### WORK TASK
Look below for the line containing "ATOM 72 N N"; from there through the line containing "ATOM 80 C CA", both lines included, please set down each line exactly and nothing else.

Data excerpts:
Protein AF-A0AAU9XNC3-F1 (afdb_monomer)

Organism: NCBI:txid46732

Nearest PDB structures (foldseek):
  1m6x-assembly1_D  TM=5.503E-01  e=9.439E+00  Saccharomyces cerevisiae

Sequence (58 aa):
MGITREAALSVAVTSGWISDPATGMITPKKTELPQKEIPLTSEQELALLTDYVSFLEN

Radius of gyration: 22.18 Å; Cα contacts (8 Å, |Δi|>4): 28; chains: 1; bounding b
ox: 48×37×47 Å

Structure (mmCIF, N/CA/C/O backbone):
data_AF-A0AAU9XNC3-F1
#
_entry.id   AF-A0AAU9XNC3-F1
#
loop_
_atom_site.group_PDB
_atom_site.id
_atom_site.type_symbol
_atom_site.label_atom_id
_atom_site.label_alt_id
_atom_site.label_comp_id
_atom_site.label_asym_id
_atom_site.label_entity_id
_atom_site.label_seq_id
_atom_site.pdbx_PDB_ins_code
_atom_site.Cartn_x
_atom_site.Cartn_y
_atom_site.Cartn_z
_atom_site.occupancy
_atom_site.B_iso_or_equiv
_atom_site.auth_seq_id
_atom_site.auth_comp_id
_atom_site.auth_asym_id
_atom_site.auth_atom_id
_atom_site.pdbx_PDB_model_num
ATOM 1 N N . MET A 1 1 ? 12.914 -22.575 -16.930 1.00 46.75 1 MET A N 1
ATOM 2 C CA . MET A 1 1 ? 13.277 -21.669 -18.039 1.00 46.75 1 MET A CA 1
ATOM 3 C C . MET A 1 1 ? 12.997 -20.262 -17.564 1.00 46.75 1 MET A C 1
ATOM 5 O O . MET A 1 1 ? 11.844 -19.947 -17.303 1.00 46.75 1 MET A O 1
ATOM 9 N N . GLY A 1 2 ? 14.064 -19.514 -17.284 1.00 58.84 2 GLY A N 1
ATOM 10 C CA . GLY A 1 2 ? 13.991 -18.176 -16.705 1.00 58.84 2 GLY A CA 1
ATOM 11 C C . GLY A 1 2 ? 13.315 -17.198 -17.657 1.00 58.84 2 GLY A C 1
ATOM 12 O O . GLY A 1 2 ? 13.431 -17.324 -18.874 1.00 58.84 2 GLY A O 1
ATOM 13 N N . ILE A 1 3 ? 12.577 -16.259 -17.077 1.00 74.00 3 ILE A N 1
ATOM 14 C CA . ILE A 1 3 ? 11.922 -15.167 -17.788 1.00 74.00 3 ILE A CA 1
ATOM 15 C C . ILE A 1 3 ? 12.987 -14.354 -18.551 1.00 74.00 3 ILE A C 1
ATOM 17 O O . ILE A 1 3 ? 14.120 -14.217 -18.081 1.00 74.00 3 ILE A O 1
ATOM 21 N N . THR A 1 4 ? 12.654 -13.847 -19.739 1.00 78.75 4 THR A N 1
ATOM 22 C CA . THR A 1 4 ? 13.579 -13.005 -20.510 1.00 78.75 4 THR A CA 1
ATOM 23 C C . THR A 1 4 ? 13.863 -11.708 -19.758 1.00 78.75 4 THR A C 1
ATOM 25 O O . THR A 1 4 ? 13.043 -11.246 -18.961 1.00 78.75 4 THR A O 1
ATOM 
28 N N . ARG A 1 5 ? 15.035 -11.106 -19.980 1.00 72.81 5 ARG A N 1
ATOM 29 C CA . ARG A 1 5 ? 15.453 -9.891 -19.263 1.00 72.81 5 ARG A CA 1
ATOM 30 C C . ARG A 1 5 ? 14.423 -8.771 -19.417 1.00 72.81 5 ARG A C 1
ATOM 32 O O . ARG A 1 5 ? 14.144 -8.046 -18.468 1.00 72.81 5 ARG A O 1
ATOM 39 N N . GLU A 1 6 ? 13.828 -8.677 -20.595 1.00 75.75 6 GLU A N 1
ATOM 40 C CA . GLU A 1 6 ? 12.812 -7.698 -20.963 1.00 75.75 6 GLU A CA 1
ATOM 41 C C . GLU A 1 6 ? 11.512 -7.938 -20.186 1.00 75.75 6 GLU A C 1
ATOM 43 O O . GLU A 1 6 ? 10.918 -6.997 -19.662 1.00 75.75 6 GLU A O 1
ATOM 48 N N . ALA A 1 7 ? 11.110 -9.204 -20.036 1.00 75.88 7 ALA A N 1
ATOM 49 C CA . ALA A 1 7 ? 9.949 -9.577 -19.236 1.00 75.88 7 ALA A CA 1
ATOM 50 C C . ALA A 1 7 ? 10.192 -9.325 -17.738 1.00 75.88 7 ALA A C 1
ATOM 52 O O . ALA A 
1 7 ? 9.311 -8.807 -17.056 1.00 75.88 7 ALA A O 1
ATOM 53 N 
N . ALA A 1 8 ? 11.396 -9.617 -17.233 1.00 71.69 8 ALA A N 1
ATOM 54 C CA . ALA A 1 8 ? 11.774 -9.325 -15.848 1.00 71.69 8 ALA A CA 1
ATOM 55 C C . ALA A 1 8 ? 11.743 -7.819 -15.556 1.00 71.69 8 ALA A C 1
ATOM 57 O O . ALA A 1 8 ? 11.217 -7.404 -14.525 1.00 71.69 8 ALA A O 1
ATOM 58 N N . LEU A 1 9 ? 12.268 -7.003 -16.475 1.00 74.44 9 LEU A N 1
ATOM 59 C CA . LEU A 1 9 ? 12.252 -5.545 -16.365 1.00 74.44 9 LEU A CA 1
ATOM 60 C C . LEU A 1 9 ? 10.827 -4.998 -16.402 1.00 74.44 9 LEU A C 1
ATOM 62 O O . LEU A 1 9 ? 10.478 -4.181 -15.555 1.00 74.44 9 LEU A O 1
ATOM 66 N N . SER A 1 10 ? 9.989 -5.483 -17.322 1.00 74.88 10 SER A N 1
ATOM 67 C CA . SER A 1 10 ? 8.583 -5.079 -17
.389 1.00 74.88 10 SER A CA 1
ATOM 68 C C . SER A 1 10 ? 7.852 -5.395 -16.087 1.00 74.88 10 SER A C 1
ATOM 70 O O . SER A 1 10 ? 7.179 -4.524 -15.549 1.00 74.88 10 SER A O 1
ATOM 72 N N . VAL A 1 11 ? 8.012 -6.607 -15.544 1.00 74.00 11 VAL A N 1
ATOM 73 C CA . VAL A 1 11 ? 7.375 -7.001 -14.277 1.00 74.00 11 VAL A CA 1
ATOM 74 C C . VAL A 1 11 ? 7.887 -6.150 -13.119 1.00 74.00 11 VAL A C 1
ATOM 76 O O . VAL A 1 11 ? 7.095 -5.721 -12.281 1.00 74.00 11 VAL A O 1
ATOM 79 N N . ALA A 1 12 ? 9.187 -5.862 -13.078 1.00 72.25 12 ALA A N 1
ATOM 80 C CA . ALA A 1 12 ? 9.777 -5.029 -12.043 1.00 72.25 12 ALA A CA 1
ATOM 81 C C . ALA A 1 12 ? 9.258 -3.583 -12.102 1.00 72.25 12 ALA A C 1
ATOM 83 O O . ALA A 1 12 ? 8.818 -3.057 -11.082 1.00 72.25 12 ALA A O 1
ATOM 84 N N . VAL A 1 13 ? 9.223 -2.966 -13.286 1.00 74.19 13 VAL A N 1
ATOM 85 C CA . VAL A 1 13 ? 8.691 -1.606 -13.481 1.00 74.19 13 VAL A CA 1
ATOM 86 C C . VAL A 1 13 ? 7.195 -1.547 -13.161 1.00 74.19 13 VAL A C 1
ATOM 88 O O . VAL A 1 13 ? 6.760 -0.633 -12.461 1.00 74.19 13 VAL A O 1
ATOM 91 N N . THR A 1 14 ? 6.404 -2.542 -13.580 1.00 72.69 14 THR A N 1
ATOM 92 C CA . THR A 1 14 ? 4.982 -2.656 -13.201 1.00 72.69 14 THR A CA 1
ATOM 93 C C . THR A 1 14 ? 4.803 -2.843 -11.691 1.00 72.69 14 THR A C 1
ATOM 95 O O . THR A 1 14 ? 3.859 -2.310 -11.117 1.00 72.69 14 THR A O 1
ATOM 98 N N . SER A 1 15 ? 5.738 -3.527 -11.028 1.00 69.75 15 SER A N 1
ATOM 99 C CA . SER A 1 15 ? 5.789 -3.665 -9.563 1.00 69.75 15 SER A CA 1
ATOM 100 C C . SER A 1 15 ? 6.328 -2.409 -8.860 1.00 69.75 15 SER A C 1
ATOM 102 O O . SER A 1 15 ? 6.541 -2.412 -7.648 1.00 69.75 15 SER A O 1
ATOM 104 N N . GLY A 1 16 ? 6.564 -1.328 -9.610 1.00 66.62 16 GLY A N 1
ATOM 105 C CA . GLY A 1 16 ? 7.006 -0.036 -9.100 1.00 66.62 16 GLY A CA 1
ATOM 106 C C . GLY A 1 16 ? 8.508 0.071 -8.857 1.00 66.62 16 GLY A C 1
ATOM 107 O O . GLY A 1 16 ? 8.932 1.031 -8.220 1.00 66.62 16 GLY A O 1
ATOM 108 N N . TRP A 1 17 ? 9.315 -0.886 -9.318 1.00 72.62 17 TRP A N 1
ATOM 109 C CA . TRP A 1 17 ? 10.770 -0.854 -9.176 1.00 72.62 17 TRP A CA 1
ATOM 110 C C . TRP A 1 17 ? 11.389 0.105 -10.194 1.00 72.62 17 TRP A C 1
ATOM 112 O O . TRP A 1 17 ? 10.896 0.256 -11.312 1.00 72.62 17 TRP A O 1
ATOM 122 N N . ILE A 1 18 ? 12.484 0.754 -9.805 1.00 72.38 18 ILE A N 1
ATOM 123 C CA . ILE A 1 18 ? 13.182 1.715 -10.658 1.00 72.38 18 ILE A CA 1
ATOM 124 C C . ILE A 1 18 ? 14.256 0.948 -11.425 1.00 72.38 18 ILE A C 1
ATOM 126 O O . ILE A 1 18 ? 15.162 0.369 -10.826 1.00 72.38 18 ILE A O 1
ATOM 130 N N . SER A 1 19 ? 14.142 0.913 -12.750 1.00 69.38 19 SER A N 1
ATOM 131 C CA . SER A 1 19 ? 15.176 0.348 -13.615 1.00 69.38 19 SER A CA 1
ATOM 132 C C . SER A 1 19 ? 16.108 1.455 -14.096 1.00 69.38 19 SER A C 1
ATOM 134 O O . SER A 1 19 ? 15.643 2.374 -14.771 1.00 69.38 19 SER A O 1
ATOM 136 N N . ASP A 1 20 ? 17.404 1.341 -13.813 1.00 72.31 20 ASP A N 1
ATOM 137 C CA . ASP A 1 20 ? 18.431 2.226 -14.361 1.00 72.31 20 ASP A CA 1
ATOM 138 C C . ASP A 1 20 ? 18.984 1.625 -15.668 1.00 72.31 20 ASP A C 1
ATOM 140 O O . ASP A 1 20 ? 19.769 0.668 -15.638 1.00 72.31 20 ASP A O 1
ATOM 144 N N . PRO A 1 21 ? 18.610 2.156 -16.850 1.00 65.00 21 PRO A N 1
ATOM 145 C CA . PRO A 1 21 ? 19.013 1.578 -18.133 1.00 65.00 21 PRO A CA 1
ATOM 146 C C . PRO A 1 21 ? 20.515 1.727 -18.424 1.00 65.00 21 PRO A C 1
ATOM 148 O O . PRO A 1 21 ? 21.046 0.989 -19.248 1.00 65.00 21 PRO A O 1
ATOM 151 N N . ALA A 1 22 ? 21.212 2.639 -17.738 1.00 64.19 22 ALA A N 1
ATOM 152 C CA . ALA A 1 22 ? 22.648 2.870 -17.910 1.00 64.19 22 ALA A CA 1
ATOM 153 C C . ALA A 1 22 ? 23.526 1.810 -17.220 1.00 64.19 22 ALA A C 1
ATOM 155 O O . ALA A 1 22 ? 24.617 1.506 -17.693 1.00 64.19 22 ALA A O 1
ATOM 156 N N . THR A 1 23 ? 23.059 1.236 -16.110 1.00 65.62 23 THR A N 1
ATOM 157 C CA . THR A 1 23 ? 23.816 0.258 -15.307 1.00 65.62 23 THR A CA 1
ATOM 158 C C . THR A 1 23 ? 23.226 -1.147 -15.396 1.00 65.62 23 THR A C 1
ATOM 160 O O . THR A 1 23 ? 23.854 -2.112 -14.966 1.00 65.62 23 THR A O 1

### EXERCISE SOLUTION
ATOM 72 N N . VAL A 1 11 ? 8.012 -6.607 -15.544 1.00 74.00 11 VAL A N 1
ATOM 73 C CA . VAL A 1 11 ? 7.375 -7.001 -14.277 1.00 74.00 11 VAL A CA 1
ATOM 74 C C . VAL A 1 11 ? 7.887 -6.150 -13.119 1.00 74.00 11 VAL A C 1
ATOM 76 O O . VAL A 1 11 ? 7.095 -5.721 -12.281 1.00 74.00 11 VAL A O 1
ATOM 79 N N . ALA A 1 12 ? 9.187 -5.862 -13.078 1.00 72.25 12 ALA A N 1
ATOM 80 C CA . ALA A 1 12 ? 9.777 -5.029 -12.043 1.00 72.25 12 ALA A CA 1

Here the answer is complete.